### Data in this exercise:
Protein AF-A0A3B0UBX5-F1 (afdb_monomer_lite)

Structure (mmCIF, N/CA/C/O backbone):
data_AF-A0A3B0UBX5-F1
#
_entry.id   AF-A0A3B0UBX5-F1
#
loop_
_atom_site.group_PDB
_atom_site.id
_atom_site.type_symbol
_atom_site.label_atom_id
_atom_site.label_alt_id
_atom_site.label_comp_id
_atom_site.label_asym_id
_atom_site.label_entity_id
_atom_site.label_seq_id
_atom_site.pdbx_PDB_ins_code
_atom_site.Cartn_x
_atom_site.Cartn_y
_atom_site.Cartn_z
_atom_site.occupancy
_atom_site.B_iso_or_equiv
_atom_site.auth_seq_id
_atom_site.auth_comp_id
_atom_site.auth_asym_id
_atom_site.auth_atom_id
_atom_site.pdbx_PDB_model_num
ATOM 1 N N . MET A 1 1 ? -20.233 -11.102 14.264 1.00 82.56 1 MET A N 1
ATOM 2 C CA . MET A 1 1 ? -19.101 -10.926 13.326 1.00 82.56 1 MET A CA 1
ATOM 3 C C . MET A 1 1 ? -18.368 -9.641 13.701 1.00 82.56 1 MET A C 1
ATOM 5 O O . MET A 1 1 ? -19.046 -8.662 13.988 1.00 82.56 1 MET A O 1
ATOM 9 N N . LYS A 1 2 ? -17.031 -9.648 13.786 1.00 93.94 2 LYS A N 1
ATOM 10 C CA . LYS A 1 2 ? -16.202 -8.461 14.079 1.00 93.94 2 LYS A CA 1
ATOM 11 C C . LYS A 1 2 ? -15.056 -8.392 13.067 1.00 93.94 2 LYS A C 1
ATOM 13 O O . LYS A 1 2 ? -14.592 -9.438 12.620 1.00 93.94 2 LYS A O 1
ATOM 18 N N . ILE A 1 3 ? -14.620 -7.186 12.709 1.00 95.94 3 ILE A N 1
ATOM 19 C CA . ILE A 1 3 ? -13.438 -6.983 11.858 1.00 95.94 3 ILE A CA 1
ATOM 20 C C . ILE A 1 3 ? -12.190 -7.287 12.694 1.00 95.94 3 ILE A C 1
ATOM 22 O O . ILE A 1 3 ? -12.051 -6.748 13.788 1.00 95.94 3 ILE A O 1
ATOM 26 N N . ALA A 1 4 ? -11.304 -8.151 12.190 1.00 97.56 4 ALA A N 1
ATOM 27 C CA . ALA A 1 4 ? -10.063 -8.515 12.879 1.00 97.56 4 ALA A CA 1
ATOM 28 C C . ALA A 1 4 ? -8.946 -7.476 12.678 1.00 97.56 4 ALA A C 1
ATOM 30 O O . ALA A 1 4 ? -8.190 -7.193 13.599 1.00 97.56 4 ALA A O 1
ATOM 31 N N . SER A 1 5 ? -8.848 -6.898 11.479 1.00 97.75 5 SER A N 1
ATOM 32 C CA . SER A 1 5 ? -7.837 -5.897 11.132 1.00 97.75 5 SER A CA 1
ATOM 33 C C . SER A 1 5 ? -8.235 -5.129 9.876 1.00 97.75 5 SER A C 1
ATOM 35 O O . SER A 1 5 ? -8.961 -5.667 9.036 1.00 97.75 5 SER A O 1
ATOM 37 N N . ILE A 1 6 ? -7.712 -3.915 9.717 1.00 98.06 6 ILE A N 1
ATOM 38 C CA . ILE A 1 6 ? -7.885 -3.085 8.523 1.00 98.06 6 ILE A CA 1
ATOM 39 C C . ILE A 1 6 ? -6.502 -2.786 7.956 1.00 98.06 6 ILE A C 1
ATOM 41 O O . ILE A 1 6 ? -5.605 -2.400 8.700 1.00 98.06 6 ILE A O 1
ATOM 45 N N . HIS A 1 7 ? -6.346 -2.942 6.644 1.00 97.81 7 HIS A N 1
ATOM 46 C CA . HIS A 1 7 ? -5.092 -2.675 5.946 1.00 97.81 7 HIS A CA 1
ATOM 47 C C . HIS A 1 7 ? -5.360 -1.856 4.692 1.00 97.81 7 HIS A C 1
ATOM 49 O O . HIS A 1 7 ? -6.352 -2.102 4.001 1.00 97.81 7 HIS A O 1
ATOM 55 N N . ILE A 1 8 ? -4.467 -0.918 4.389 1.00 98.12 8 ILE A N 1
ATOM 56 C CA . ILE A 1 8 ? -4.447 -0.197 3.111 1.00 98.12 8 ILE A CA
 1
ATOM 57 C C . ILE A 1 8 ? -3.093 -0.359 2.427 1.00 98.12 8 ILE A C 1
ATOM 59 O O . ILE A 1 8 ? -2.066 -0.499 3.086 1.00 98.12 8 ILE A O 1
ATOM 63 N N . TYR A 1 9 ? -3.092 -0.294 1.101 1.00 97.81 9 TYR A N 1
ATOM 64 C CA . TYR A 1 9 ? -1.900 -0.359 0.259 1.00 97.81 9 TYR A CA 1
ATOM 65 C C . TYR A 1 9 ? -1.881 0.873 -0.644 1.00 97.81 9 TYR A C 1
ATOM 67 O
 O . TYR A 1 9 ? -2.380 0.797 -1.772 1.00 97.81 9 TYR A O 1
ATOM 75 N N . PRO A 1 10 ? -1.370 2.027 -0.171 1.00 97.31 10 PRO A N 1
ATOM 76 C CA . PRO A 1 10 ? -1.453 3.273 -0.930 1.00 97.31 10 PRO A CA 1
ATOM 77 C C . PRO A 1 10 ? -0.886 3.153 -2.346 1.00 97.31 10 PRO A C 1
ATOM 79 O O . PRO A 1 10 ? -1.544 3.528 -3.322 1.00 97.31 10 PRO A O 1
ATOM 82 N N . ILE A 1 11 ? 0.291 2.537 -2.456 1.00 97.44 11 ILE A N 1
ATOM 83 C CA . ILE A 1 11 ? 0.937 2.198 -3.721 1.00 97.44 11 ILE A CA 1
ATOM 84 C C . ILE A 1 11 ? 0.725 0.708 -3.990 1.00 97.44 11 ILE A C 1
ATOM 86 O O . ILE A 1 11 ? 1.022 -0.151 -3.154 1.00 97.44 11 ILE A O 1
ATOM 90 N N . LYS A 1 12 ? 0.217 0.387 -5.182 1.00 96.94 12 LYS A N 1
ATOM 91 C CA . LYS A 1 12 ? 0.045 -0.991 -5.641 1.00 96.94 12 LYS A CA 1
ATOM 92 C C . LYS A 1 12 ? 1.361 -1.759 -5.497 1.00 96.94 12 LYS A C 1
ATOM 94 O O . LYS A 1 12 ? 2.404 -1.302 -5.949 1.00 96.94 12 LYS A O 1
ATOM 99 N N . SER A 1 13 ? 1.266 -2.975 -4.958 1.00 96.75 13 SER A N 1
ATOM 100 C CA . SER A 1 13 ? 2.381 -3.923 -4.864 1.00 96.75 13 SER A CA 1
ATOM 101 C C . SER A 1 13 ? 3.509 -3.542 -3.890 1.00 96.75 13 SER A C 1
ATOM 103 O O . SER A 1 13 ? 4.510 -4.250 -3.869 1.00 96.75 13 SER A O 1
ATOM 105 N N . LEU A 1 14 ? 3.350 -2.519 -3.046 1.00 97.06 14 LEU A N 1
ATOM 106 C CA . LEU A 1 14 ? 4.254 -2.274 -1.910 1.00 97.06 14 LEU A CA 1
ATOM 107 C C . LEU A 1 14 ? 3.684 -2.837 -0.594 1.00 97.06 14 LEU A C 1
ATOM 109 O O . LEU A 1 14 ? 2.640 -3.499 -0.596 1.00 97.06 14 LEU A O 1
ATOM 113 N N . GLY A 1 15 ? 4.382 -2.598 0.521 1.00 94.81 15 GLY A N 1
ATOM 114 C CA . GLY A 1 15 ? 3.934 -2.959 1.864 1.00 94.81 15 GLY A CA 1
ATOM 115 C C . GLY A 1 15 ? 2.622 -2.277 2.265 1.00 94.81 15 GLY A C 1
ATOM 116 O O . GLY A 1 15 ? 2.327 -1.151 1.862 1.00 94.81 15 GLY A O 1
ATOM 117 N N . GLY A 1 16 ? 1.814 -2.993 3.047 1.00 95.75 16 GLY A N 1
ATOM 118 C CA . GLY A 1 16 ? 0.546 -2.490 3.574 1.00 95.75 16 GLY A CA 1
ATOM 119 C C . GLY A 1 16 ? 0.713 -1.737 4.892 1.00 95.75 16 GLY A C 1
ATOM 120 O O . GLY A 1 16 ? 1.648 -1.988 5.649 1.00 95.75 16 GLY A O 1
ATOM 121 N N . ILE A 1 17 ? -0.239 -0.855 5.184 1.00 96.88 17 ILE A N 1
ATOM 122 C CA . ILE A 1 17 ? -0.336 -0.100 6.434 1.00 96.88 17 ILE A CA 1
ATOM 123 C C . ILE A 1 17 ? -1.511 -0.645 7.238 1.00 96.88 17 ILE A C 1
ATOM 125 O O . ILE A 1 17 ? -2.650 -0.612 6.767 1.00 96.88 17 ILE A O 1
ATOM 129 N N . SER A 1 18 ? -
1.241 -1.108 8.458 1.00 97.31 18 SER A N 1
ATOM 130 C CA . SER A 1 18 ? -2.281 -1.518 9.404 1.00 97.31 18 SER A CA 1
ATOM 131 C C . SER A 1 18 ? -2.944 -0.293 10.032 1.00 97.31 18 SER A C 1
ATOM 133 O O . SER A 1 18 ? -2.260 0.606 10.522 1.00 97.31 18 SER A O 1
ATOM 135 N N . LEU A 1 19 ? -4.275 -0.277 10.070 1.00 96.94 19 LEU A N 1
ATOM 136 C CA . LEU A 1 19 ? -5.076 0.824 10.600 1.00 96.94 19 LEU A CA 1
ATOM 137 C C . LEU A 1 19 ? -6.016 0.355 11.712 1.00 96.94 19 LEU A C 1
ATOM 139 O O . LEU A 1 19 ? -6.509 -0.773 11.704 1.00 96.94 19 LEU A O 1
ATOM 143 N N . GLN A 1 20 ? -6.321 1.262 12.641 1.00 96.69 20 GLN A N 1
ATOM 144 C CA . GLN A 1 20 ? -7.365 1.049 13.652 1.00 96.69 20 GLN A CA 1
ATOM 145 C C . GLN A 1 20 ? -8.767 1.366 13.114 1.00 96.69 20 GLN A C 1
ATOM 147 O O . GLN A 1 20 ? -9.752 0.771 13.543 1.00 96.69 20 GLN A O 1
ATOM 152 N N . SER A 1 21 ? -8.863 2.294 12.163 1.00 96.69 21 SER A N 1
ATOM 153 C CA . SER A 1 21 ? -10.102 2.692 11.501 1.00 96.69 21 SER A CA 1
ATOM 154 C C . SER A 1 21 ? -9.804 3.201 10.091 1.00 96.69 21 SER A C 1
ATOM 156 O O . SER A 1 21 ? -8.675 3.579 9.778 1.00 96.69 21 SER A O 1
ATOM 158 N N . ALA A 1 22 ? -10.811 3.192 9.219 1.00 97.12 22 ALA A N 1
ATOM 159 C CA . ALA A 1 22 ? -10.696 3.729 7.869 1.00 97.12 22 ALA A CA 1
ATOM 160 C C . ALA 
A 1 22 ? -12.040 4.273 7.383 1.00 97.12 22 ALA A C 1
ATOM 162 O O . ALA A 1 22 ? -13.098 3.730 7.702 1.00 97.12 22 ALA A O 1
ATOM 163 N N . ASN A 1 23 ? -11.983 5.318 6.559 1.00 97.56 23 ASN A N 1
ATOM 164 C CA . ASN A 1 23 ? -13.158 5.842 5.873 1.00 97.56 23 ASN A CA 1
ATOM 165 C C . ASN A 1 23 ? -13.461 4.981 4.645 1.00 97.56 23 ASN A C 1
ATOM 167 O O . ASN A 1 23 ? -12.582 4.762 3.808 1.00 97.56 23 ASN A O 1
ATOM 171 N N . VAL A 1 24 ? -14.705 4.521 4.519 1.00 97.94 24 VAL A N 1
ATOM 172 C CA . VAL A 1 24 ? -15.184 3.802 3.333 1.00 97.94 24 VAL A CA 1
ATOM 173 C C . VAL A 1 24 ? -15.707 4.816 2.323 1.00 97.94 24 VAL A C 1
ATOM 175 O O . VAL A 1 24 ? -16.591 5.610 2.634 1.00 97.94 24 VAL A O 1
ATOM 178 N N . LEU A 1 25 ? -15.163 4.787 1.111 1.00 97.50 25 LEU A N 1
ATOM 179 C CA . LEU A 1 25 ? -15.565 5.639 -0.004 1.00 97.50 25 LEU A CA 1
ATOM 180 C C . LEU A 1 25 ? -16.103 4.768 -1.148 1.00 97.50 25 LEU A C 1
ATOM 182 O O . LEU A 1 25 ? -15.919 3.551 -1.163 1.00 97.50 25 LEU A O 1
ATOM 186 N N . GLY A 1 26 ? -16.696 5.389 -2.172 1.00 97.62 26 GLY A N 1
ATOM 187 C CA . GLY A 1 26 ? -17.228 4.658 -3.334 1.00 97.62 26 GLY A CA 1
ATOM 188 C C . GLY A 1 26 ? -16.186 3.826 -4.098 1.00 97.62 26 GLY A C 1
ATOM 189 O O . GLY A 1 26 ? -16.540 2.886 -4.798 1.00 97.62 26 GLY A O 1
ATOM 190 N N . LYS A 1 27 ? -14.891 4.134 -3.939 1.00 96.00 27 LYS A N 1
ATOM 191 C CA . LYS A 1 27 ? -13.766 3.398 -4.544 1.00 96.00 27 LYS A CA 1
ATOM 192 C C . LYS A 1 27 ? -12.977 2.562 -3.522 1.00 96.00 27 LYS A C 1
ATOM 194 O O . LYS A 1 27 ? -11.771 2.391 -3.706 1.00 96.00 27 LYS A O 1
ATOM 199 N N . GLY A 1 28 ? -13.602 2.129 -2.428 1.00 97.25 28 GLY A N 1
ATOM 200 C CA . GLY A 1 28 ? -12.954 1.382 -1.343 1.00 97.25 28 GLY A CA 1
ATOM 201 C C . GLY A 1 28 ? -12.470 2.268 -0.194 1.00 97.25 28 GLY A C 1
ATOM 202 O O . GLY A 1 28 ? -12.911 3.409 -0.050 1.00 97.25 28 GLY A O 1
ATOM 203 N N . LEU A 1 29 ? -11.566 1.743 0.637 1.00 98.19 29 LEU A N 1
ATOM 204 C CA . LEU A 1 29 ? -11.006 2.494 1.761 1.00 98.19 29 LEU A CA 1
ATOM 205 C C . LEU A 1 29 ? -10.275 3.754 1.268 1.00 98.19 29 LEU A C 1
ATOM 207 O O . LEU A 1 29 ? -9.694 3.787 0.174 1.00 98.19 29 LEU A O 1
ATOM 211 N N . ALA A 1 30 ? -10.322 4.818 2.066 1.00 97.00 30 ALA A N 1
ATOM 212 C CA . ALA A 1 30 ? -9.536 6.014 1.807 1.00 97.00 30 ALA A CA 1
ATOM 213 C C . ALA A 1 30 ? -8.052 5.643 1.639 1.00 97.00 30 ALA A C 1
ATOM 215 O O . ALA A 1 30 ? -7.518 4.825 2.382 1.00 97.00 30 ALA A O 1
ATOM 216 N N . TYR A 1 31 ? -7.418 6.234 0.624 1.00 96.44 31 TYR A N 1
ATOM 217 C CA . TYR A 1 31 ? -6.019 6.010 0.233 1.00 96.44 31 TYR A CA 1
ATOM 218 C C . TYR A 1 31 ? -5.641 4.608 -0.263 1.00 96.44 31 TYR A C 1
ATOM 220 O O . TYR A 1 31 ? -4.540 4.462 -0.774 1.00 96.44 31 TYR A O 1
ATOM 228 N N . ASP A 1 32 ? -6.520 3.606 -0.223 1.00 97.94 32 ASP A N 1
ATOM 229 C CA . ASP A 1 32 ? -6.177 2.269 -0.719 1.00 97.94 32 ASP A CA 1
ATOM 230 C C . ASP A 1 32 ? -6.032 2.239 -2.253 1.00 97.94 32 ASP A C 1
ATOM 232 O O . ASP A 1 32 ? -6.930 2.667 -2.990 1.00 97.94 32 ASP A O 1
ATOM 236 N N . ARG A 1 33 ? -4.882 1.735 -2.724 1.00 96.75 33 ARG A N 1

### Exercise:
Restate verbatim the first line above and all lines after it through the line containing "ATOM 39 C C"; omit the rest.

### Written answer:
Protein AF-A0A3B0UBX5-F1 (afdb_monomer_lite)

Structure (mmCIF, N/CA/C/O backbone):
data_AF-A0A3B0UBX5-F1
#
_entry.id   AF-A0A3B0UBX5-F1
#
loop_
_atom_site.group_PDB
_atom_site.id
_atom_site.type_symbol
_atom_site.label_atom_id
_atom_site.label_alt_id
_atom_site.label_comp_id
_atom_site.label_asym_id
_atom_site.label_entity_id
_atom_site.label_seq_id
_atom_site.pdbx_PDB_ins_code
_atom_site.Cartn_x
_atom_site.Cartn_y
_atom_site.Cartn_z
_atom_site.occupancy
_atom_site.B_iso_or_equiv
_atom_site.auth_seq_id
_atom_site.auth_comp_id
_atom_site.auth_asym_id
_atom_site.auth_atom_id
_atom_site.pdbx_PDB_model_num
ATOM 1 N N . MET A 1 1 ? -20.233 -11.102 14.264 1.00 82.56 1 MET A N 1
ATOM 2 C CA . MET A 1 1 ? -19.101 -10.926 13.326 1.00 82.56 1 MET A CA 1
ATOM 3 C C . MET A 1 1 ? -18.368 -9.641 13.701 1.00 82.56 1 MET A C 1
ATOM 5 O O . MET A 1 1 ? -19.046 -8.662 13.988 1.00 82.56 1 MET A O 1
ATOM 9 N N . LYS A 1 2 ? -17.031 -9.648 13.786 1.00 93.94 2 LYS A N 1
ATOM 10 C CA . LYS A 1 2 ? -16.202 -8.461 14.079 1.00 93.94 2 LYS A CA 1
ATOM 11 C C . LYS A 1 2 ? -15.056 -8.392 13.067 1.00 93.94 2 LYS A C 1
ATOM 13 O O . LYS A 1 2 ? -14.592 -9.438 12.620 1.00 93.94 2 LYS A O 1
ATOM 18 N N . ILE A 1 3 ? -14.620 -7.186 12.709 1.00 95.94 3 ILE A N 1
ATOM 19 C CA . ILE A 1 3 ? -13.438 -6.983 11.858 1.00 95.94 3 ILE A CA 1
ATOM 20 C C . ILE A 1 3 ? -12.190 -7.287 12.694 1.00 95.94 3 ILE A C 1
ATOM 22 O O . ILE A 1 3 ? -12.051 -6.748 13.788 1.00 95.94 3 ILE A O 1
ATOM 26 N N . ALA A 1 4 ? -11.304 -8.151 12.190 1.00 97.56 4 ALA A N 1
ATOM 27 C CA . ALA A 1 4 ? -10.063 -8.515 12.879 1.00 97.56 4 ALA A CA 1
ATOM 28 C C . ALA A 1 4 ? -8.946 -7.476 12.678 1.00 97.56 4 ALA A C 1
ATOM 30 O O . ALA A 1 4 ? -8.190 -7.193 13.599 1.00 97.56 4 ALA A O 1
ATOM 31 N N . SER A 1 5 ? -8.848 -6.898 11.479 1.00 97.75 5 SER A N 1
ATOM 32 C CA . SER A 1 5 ? -7.837 -5.897 11.132 1.00 97.75 5 SER A CA 1
ATOM 33 C C . SER A 1 5 ? -8.235 -5.129 9.876 1.00 97.75 5 SER A C 1
ATOM 35 O O . SER A 1 5 ? -8.961 -5.667 9.036 1.00 97.75 5 SER A O 1
ATOM 37 N N . ILE A 1 6 ? -7.712 -3.915 9.717 1.00 98.06 6 ILE A N 1
ATOM 38 C CA . ILE A 1 6 ? -7.885 -3.085 8.523 1.00 98.06 6 ILE A CA 1
ATOM 39 C C . ILE A 1 6 ? -6.502 -2.786 7.956 1.00 98.06 6 ILE A C 1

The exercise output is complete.